As I backed up, Clay huffed in relief and circled in front to herd me to safety. Even being raised near people had never erased that gut-level anxiety that said a human in the forest was a bad thing. In this case, his instinct was right. If these guys caught of glimpse of a big yellow wolf right now, we’d be picking shotgun pellets from our butts for weeks.

 

I started walking away, my nose to the ground, skimming it like a metal detector. Clay watched for a moment, then made that rumbling noise deep in his chest, one that said he’d rather get as far from these humans as possible, but I had a point.
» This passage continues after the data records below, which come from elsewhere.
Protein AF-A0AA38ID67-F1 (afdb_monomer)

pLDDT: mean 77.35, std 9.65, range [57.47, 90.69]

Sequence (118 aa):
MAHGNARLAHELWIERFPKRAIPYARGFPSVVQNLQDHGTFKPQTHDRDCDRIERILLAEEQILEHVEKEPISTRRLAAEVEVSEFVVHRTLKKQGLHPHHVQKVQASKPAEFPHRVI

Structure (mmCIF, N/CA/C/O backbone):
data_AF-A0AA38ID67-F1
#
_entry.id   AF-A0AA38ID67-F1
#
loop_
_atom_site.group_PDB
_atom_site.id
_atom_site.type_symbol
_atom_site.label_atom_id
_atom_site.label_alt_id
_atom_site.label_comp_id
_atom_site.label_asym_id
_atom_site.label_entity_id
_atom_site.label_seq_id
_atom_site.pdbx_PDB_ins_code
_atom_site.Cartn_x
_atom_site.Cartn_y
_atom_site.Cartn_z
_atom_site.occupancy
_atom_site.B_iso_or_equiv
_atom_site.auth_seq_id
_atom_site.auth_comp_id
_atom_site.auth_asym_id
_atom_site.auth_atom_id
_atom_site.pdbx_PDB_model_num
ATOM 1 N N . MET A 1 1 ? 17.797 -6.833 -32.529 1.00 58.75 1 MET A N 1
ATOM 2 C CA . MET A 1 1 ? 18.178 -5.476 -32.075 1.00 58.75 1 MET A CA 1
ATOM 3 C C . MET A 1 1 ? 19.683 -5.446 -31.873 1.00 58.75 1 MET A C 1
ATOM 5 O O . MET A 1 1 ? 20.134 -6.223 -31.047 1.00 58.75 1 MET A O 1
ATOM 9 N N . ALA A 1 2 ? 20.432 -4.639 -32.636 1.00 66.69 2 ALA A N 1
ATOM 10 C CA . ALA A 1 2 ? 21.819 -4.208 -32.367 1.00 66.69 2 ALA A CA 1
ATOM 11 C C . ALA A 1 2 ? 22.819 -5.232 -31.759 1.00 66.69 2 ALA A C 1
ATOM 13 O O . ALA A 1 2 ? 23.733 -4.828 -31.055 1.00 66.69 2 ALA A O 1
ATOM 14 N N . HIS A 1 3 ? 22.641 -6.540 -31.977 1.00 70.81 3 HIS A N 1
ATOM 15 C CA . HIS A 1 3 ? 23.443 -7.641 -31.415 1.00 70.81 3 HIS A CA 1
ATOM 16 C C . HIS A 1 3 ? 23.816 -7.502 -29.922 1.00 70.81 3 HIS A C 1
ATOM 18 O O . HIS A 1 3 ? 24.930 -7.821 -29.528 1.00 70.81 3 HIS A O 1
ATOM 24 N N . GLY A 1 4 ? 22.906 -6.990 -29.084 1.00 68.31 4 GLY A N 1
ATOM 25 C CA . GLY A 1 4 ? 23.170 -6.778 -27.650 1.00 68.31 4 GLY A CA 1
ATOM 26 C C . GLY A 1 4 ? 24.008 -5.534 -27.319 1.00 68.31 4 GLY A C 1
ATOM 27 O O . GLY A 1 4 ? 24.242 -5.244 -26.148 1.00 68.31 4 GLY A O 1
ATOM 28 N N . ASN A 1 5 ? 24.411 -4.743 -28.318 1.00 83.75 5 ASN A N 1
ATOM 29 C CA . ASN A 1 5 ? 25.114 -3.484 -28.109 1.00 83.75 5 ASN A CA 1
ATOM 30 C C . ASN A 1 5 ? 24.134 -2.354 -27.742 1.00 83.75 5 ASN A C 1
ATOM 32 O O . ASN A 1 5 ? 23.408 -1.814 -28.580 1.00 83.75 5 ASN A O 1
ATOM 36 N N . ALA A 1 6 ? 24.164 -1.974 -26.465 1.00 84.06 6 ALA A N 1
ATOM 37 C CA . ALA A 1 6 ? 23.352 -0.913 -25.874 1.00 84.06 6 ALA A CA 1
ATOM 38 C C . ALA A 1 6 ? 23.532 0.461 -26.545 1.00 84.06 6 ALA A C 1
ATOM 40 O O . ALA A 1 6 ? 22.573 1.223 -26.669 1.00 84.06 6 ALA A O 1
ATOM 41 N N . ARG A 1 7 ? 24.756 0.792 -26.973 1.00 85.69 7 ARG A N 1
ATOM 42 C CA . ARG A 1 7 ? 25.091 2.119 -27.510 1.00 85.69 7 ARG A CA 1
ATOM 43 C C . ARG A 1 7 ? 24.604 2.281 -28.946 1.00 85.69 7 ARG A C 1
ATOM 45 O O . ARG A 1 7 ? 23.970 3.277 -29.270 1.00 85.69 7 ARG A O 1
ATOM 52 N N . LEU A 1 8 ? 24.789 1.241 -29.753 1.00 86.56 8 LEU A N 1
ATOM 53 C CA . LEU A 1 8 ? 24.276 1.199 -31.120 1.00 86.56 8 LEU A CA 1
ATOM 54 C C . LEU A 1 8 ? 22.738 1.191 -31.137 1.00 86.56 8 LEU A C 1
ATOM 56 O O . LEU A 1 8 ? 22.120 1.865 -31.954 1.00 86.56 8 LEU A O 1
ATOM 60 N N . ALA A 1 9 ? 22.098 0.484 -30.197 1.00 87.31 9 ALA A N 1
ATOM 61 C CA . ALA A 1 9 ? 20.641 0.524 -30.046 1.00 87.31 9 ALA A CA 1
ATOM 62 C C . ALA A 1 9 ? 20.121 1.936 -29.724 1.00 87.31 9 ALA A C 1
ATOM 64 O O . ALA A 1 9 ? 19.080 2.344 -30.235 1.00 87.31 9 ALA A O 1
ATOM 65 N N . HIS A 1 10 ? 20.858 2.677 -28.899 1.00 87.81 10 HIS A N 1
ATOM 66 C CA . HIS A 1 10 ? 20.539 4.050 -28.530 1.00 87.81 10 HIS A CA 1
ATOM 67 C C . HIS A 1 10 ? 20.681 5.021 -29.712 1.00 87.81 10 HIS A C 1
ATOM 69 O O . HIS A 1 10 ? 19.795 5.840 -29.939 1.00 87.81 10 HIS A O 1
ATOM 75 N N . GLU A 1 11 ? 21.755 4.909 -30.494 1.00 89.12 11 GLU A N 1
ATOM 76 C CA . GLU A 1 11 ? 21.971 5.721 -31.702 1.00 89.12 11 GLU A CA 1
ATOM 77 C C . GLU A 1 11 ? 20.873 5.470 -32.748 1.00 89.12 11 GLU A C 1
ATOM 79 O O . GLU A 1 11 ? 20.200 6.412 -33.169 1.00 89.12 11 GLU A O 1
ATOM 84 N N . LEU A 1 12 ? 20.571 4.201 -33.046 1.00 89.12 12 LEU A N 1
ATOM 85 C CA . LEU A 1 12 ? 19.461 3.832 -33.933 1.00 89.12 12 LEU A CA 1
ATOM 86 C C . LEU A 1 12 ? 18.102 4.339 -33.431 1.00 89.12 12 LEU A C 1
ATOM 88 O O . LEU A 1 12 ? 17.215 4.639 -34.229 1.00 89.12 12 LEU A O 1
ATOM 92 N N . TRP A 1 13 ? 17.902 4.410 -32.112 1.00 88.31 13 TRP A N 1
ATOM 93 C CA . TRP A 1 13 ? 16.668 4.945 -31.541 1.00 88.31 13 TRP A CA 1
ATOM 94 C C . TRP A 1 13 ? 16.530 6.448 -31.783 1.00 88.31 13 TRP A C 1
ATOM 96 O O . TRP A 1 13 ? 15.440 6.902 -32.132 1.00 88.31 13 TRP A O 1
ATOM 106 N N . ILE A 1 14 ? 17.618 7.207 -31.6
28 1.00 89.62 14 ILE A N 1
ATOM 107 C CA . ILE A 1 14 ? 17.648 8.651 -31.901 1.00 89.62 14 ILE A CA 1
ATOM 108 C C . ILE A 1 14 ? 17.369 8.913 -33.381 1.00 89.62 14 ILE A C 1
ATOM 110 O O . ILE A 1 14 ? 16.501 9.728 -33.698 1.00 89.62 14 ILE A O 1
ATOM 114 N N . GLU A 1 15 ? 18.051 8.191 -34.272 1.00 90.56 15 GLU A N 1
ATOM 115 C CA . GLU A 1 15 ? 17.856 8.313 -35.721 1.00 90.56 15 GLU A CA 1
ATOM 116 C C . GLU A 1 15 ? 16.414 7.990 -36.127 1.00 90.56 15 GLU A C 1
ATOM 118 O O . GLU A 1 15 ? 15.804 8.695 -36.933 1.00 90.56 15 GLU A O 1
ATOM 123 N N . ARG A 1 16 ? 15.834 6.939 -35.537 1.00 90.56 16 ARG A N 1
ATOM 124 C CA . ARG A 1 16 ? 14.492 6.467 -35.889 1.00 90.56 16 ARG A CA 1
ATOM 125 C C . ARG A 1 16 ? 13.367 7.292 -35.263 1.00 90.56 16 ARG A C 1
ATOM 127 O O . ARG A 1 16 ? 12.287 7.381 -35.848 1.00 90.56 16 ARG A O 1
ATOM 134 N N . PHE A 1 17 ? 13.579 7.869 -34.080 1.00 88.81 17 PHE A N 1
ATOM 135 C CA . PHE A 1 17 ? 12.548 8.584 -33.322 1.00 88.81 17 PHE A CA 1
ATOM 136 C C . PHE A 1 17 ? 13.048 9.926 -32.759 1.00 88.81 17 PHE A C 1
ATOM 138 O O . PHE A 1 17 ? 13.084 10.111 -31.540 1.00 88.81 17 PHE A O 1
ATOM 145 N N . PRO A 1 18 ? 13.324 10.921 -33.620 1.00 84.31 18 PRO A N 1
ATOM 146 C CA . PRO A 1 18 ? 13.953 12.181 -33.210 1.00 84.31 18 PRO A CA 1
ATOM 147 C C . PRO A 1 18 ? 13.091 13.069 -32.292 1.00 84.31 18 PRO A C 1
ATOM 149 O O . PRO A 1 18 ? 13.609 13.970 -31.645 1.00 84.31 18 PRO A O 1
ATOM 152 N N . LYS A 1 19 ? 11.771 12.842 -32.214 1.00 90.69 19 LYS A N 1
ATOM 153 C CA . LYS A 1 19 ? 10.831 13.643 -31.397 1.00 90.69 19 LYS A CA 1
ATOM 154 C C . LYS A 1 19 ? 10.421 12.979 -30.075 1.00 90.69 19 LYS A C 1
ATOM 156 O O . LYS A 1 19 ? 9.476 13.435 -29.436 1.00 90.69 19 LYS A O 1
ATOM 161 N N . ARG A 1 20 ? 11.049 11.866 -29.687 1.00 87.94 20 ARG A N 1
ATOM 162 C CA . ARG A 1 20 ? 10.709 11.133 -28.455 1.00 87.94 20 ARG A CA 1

He put his nose down and joined my search.

DOWNTIME

 

We found tracks about a half mile from the kill site. It looked as if the trail went in that direction, but we didn’t dare follow it any closer—not until the people had left. I supposed they were waiting for the coroner or crime-scene techs. But whoever was coming was taking his time and I could still hear the men talking.

 

The tracks were definitely canine, as the young officer had said. While they seemed too big to be wolf. I won’t say
definitely
too big, because wolves have been found weighing up to two hundred pounds. The average, though, is just over half that. These tracks were the size of Clay’s, but the scent already told me we were dealing with a werewolf.

 

The trail was a few days old, the prints remaining only because the tree canopy protected this patch from the freshly fallen snow. I had to pace along it before my brain really latched onto the smell. Then I sat on my haunches and mulled it over, like a wine expert with a cork, trying to place the vintage. When it didn’t tweak a memory, I sniffed again. No match to anything in my mental file cabinet.

 

I glanced at Clay, who was sniffing another section of the trail. He lifted his muzzle from the ground and shook his head—no one he knew either. My dossiers document twenty-five werewolves currently living in the United States, but we weren’t arrogant enough to believe that actually meant there
were
only twenty-five.

 

Mutts were always immigrating and emigrating, plus there were a handful that stayed under the radar. Keeping tabs on all of them was impossible. We really only tracked the troublemakers and the ones from the oldest werewolf families, like the Santoess and the Cains.

 

Still, in the Lower 48, we could say with some confidence that we knew most of the werewolves around—either by reputation or by scent. Up here in Alaska, though, we might as well be in another country. The only Alaskans we had in our dossiers were the Stillwells, and if Clay didn’t recognize this scent, then it wasn’t either of them.

 

We couldn’t follow the trail back to the kill site, but we could take it the other way. We’d tracked it for almost a mile before it ended at a clearing. Inside, we found a piece of plywood and a wooden crate. A werewolf’s winter locker—a place to Change in the mud and snow, and to store your gear. We had something similar, if more elegant, at Stonehaven.

 

This clearing reeked of scent and sweat, meaning someone was using it regularly. As I sniffed more, I realized it was more than someone. We had two distinct scents and possibly a third.